§ **Material for this exercise**:
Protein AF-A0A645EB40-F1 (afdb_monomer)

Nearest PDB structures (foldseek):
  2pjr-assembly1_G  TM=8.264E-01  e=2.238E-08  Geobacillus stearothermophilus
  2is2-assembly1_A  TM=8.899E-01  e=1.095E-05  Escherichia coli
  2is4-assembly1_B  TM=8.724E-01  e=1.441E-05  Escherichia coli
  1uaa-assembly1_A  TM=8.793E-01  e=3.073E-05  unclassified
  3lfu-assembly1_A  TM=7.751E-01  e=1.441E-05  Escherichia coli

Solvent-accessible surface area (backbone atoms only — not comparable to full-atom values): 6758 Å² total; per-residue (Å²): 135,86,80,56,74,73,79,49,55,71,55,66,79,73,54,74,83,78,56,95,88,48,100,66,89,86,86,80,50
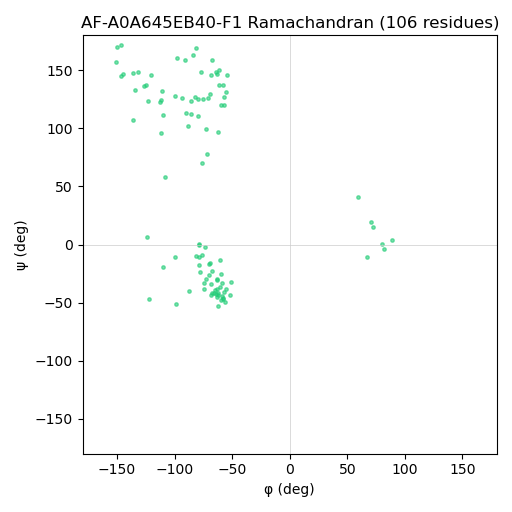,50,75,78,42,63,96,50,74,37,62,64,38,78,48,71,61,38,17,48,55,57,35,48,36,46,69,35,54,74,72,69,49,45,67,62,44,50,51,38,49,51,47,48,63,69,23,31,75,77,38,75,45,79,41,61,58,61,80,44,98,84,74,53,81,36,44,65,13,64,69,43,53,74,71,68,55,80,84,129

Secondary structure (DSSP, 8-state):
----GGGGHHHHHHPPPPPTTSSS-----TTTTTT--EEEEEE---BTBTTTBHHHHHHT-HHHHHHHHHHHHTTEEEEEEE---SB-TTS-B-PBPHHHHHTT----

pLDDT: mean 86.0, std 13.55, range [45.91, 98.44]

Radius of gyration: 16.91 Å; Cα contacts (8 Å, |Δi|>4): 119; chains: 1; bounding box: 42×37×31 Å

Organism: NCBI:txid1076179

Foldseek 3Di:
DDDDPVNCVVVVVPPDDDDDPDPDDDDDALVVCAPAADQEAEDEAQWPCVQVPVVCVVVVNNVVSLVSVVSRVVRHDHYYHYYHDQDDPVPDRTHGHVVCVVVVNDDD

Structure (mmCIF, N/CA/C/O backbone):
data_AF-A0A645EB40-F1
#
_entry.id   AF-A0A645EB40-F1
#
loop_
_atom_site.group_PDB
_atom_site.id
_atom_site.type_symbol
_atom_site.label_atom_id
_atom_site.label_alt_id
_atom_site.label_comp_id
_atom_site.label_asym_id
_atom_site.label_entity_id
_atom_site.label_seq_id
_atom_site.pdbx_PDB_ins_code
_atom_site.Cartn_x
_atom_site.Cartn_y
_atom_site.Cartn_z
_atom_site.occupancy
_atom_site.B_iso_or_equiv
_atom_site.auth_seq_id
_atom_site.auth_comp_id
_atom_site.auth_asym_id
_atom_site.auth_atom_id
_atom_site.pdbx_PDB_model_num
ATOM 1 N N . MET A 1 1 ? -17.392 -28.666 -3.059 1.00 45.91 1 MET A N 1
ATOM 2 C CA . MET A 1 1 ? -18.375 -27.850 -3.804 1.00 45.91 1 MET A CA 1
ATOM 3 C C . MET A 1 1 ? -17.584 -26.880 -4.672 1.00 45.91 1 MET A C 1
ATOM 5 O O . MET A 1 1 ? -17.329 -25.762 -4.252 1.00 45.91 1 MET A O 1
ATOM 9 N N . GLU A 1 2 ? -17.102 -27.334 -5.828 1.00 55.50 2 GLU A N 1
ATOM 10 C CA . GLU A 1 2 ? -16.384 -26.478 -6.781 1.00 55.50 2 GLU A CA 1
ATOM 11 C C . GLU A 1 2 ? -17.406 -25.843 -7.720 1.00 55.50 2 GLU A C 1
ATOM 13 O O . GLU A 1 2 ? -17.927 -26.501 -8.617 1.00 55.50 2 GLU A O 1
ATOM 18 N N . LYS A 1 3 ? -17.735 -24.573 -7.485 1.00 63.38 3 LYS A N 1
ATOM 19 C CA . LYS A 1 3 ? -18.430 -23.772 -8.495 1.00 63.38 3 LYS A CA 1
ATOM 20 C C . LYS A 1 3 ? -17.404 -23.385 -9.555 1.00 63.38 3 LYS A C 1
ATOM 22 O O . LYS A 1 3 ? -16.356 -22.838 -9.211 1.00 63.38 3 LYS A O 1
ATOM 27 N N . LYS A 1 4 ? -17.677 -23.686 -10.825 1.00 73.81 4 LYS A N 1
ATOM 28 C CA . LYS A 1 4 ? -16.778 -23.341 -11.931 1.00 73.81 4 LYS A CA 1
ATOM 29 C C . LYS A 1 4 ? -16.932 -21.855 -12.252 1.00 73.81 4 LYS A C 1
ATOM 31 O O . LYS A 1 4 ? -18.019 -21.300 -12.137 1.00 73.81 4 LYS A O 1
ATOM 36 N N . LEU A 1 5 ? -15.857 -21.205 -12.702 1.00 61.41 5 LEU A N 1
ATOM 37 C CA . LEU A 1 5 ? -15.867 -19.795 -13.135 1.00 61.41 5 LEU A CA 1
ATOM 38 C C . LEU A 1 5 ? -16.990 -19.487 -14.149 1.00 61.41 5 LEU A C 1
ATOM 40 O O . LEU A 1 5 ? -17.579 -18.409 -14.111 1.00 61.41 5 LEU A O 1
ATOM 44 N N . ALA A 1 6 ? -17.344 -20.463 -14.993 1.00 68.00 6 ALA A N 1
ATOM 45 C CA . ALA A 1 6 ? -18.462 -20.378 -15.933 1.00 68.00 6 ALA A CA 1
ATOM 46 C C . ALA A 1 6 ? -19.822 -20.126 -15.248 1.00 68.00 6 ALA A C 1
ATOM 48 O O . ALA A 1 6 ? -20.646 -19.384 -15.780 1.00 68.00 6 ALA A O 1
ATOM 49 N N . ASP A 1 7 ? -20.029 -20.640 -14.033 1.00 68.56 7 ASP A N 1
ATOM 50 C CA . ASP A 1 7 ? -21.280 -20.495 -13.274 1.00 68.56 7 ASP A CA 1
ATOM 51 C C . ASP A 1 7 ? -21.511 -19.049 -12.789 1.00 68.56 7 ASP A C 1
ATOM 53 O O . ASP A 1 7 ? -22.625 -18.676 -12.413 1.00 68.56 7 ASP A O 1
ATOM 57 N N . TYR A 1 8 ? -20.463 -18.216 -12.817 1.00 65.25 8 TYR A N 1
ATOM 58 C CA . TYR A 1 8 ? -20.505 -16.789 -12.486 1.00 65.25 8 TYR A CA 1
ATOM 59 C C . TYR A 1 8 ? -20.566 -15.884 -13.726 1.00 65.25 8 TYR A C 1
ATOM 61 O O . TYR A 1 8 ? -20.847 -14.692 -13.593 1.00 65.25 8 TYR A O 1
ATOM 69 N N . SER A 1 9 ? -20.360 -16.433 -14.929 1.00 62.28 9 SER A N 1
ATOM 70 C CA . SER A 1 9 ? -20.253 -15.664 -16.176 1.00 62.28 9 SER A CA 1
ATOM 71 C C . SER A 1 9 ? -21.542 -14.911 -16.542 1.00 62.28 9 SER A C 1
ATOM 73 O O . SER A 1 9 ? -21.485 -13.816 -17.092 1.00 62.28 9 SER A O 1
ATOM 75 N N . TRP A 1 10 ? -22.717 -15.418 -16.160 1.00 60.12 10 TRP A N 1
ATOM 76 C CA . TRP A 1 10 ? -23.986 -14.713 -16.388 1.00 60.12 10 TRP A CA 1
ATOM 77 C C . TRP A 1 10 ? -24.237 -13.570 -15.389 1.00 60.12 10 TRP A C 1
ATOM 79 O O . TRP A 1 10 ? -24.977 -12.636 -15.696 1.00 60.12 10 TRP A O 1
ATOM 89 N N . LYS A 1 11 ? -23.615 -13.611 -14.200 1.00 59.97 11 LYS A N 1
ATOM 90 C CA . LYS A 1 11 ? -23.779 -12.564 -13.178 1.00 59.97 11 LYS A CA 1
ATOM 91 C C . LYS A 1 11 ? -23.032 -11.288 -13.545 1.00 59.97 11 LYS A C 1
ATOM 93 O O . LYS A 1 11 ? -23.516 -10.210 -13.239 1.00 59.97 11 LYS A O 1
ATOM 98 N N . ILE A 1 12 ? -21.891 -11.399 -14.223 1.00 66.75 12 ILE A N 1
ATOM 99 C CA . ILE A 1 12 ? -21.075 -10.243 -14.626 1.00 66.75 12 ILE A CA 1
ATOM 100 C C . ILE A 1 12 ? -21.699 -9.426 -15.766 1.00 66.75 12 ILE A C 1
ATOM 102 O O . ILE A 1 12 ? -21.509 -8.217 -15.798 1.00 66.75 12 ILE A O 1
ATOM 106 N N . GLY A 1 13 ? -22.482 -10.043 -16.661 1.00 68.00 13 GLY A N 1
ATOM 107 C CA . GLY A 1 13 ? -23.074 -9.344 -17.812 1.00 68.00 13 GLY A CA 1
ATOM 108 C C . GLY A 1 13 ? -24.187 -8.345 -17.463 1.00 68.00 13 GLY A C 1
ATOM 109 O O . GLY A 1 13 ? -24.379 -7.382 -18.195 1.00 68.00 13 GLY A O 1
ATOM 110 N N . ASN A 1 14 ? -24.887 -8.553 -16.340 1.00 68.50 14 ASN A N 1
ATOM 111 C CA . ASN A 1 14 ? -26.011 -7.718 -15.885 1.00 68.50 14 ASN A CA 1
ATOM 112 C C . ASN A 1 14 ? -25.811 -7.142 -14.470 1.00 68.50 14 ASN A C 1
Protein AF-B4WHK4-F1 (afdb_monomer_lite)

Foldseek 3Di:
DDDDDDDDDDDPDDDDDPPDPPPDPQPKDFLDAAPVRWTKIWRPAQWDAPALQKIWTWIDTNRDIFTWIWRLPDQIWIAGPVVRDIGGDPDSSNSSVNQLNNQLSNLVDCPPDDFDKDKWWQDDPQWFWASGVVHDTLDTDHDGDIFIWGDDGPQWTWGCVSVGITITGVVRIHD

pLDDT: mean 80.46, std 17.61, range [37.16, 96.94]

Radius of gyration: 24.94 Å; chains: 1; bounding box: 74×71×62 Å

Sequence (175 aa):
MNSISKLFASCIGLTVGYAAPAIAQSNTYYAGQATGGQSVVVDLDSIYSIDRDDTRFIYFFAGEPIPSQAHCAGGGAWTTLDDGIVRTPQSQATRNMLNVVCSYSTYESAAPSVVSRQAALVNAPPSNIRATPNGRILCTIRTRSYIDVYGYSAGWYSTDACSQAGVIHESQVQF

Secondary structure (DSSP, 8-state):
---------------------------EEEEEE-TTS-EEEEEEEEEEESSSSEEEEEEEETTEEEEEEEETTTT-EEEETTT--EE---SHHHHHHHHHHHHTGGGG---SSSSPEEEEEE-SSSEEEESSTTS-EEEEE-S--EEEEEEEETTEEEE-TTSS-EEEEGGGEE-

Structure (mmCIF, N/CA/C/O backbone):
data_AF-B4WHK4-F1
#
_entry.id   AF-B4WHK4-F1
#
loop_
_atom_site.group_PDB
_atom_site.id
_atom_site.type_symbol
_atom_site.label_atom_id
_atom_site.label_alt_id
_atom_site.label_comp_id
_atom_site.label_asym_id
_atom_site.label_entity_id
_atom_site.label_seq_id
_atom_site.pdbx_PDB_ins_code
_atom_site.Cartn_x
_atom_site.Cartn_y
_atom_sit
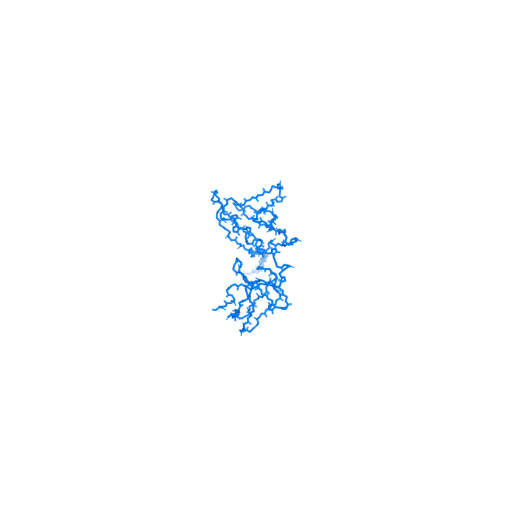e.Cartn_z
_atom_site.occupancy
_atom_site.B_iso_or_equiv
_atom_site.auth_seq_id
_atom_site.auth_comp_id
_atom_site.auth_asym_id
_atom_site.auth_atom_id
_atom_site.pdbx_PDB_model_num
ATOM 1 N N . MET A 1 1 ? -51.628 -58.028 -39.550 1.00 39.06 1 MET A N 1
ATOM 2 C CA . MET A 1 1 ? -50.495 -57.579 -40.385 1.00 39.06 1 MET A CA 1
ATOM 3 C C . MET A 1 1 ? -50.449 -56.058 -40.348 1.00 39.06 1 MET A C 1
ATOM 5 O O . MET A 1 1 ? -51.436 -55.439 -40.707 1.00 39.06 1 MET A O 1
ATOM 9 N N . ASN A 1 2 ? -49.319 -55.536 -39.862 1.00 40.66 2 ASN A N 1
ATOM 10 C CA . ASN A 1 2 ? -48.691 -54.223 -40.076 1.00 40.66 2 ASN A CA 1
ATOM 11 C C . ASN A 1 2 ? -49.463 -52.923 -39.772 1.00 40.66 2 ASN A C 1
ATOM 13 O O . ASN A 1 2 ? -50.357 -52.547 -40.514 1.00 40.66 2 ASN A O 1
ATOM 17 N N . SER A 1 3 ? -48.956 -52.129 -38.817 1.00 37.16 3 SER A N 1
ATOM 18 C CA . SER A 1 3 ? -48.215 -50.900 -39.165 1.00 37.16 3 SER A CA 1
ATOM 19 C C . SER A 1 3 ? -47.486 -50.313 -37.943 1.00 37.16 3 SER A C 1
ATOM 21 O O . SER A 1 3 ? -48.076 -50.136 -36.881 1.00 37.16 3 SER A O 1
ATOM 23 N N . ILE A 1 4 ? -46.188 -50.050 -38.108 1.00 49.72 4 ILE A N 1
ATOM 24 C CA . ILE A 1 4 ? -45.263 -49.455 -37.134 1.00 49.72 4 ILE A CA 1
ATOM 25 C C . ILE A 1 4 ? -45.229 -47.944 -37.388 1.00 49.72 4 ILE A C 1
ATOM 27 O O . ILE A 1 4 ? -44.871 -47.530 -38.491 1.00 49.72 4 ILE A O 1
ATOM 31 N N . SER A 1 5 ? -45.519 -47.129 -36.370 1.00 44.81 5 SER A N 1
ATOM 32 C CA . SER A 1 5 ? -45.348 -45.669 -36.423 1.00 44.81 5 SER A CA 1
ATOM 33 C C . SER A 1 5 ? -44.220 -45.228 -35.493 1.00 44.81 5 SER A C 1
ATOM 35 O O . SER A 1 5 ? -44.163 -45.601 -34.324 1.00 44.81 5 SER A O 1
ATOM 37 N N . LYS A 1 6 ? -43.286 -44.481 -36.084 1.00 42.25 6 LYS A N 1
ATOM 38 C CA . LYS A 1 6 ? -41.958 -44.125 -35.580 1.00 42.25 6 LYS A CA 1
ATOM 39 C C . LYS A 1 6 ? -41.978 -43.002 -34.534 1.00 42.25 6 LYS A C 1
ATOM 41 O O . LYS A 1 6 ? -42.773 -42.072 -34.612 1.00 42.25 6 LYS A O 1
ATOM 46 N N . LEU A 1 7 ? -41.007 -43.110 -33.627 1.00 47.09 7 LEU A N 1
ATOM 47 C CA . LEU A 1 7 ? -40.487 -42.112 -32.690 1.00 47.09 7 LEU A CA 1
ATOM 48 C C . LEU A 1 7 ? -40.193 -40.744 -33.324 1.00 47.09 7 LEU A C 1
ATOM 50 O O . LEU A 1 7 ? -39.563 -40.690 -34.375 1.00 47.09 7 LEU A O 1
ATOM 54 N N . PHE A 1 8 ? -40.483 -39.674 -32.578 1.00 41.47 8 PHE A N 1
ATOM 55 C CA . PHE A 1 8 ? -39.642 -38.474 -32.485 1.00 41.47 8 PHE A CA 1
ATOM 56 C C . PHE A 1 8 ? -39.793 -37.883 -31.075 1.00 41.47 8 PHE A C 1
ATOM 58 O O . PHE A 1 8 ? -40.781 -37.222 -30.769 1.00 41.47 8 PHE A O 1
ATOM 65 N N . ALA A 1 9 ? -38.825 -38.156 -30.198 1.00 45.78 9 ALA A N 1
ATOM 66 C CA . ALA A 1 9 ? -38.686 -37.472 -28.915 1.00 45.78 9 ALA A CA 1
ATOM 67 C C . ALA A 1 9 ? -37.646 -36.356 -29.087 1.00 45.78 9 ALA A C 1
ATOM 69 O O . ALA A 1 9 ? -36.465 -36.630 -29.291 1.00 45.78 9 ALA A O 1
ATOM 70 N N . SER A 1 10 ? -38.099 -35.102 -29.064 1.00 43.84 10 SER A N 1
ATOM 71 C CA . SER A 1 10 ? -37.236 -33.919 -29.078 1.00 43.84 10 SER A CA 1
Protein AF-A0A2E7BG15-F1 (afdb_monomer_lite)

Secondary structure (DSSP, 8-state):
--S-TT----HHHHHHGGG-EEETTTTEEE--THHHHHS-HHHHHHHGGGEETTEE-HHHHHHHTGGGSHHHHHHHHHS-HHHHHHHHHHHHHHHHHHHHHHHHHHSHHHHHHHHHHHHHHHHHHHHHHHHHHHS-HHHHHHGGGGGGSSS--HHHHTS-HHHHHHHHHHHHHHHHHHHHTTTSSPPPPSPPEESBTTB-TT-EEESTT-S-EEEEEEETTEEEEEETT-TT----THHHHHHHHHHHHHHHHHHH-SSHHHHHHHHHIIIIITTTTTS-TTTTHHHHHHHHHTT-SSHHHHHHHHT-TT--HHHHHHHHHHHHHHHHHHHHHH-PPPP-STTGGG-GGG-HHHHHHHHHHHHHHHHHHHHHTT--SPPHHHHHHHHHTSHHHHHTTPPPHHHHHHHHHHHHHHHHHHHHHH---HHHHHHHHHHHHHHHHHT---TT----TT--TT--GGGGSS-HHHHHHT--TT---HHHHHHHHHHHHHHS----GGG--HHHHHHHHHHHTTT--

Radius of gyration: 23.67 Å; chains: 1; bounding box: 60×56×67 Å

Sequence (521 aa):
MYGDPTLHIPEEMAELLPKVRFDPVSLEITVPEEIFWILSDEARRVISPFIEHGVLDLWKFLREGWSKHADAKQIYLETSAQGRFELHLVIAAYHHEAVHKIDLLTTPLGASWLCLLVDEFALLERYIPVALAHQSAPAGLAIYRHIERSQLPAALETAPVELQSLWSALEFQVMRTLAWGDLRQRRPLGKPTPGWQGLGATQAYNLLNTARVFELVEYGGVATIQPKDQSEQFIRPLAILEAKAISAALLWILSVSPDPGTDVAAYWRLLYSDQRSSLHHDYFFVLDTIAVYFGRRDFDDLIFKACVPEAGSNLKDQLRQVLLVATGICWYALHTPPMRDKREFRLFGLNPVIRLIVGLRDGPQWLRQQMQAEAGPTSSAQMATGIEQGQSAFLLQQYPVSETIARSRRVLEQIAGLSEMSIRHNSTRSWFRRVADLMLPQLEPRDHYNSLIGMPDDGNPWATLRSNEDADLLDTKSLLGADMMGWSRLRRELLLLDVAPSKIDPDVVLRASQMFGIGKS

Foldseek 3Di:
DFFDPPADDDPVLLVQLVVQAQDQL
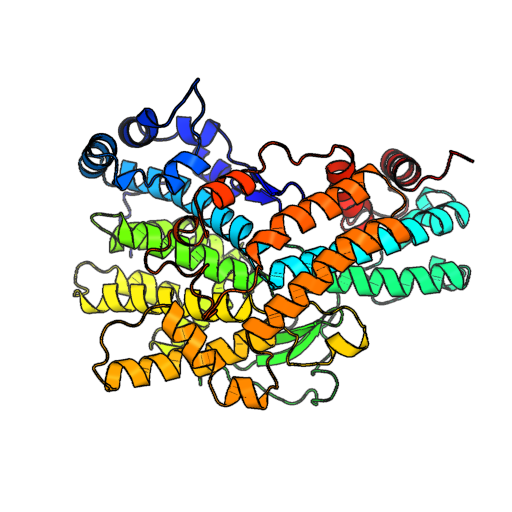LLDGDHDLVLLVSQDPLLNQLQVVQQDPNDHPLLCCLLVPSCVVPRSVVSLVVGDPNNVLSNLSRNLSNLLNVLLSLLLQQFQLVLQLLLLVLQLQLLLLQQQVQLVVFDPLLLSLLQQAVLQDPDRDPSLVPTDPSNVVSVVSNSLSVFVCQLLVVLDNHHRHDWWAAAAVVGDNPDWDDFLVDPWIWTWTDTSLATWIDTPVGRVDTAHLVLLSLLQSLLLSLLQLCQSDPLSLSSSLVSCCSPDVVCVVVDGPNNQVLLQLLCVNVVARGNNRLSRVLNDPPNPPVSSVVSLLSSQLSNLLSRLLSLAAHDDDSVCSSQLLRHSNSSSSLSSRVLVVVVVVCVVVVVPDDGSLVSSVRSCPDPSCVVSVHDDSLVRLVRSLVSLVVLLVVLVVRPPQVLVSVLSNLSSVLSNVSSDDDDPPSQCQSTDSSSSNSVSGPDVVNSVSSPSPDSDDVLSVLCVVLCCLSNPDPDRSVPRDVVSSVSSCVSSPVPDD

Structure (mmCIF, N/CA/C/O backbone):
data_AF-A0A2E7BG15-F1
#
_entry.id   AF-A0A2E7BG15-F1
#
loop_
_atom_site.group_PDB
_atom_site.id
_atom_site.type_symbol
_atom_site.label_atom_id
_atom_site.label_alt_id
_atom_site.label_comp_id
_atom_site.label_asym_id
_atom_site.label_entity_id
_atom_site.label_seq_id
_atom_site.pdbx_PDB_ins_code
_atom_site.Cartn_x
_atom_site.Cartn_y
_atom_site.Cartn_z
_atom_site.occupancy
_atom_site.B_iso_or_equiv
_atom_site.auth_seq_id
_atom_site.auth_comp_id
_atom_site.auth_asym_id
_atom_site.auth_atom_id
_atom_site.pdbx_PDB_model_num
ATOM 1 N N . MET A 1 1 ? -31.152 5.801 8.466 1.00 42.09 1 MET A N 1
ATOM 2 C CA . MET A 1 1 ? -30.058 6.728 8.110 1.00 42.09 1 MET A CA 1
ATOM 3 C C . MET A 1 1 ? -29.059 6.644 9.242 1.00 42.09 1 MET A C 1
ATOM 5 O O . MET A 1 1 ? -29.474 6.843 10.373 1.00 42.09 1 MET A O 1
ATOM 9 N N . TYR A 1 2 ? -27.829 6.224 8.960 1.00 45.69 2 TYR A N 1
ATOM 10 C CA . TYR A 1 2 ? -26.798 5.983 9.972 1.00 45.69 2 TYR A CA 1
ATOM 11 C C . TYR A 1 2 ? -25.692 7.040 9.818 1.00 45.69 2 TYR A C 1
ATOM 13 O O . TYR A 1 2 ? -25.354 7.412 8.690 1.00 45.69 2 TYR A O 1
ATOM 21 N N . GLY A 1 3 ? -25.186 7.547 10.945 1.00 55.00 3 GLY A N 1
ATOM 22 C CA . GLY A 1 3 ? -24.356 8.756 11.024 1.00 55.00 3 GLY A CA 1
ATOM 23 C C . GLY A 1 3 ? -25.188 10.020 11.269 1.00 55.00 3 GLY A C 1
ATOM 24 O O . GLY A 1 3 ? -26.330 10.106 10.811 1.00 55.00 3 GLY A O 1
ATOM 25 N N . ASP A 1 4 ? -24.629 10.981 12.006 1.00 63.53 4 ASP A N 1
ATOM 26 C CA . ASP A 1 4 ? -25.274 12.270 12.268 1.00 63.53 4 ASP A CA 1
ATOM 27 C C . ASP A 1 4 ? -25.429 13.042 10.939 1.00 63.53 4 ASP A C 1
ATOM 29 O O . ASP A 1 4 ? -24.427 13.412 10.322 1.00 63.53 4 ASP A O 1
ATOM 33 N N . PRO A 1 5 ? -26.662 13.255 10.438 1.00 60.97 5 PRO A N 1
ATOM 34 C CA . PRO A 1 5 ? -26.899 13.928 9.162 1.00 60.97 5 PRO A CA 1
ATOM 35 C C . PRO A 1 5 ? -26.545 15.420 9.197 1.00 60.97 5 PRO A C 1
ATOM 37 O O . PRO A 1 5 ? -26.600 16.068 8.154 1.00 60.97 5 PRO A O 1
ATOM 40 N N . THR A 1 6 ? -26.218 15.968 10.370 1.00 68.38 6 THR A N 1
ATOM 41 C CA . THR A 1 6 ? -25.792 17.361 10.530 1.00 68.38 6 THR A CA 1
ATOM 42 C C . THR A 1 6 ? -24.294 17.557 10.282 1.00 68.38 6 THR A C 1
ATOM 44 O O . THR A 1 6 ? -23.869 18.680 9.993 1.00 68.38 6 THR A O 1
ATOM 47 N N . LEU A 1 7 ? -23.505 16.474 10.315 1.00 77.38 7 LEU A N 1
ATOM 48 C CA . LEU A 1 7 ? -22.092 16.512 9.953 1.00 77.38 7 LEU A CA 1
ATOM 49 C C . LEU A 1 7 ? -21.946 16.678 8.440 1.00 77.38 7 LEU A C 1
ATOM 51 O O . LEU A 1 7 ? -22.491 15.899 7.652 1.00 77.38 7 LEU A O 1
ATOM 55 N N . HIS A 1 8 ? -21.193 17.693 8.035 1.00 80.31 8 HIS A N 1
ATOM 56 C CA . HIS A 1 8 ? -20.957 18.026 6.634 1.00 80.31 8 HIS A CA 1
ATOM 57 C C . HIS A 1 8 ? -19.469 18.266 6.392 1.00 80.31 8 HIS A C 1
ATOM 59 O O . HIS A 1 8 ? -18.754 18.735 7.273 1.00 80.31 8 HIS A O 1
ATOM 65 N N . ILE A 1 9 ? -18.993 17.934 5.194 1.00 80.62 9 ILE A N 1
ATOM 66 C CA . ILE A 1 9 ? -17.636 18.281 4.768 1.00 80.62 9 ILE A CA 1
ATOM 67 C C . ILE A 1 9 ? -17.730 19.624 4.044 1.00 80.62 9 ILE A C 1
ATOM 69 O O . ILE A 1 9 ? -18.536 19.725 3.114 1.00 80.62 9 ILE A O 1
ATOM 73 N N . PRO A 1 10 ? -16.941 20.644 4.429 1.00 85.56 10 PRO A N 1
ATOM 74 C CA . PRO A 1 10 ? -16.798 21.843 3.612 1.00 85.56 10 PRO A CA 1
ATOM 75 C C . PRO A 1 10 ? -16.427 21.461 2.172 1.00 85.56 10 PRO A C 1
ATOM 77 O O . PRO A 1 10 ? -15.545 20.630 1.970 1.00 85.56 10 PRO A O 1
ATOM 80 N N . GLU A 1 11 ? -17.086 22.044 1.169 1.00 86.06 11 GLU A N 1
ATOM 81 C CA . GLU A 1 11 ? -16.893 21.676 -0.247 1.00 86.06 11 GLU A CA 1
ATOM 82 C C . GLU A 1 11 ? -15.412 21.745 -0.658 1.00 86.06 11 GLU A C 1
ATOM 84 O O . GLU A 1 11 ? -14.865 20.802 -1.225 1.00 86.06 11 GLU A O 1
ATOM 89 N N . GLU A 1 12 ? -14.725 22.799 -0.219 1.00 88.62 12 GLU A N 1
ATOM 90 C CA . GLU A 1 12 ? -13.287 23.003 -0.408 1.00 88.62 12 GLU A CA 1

§ **Brief**: Copy back the listing above exactly, but only from the line with "ATOM 18 C CA" through the line with "ATOM 38 C CA", both ends included.

§ **Reply to the exercise**:
ATOM 18 C CA . SER A 1 3 ? -48.215 -50.900 -39.165 1.00 37.16 3 SER A CA 1
ATOM 19 C C . SER A 1 3 ? -47.486 -50.313 -37.943 1.00 37.16 3 SER A C 1
ATOM 21 O O . SER A 1 3 ? -48.076 -50.136 -36.881 1.00 37.16 3 SER A O 1
ATOM 23 N N . ILE A 1 4 ? -46.188 -50.050 -38.108 1.00 49.72 4 ILE A N 1
ATOM 24 C CA . ILE A 1 4 ? -45.263 -49.455 -37.134 1.00 49.72 4 ILE A CA 1
ATOM 25 C C . ILE A 1 4 ? -45.229 -47.944 -37.388 1.00 49.72 4 ILE A C 1
ATOM 27 O O . ILE A 1 4 ? -44.871 -47.530 -38.491 1.00 49.72 4 ILE A O 1
ATOM 31 N N . SER A 1 5 ? -45.519 -47.129 -36.370 1.00 44.81 5 SER A N 1
ATOM 32 C CA . SER A 1 5 ? -45.348 -45.669 -36.423 1.00 44.81 5 SER A CA 1
ATOM 33 C C . SER A 1 5 ? -44.220 -45.228 -35.493 1.00 44.81 5 SER A C 1
ATOM 35 O O . SER A 1 5 ? -44.163 -45.601 -34.324 1.00 44.81 5 SER A O 1
ATOM 37 N N . LYS A 1 6 ? -43.286 -44.481 -36.084 1.00 42.25 6 LYS A N 1
ATOM 38 C CA . LYS A 1 6 ? -41.958 -44.125 -35.580 1.00 42.25 6 LYS A CA 1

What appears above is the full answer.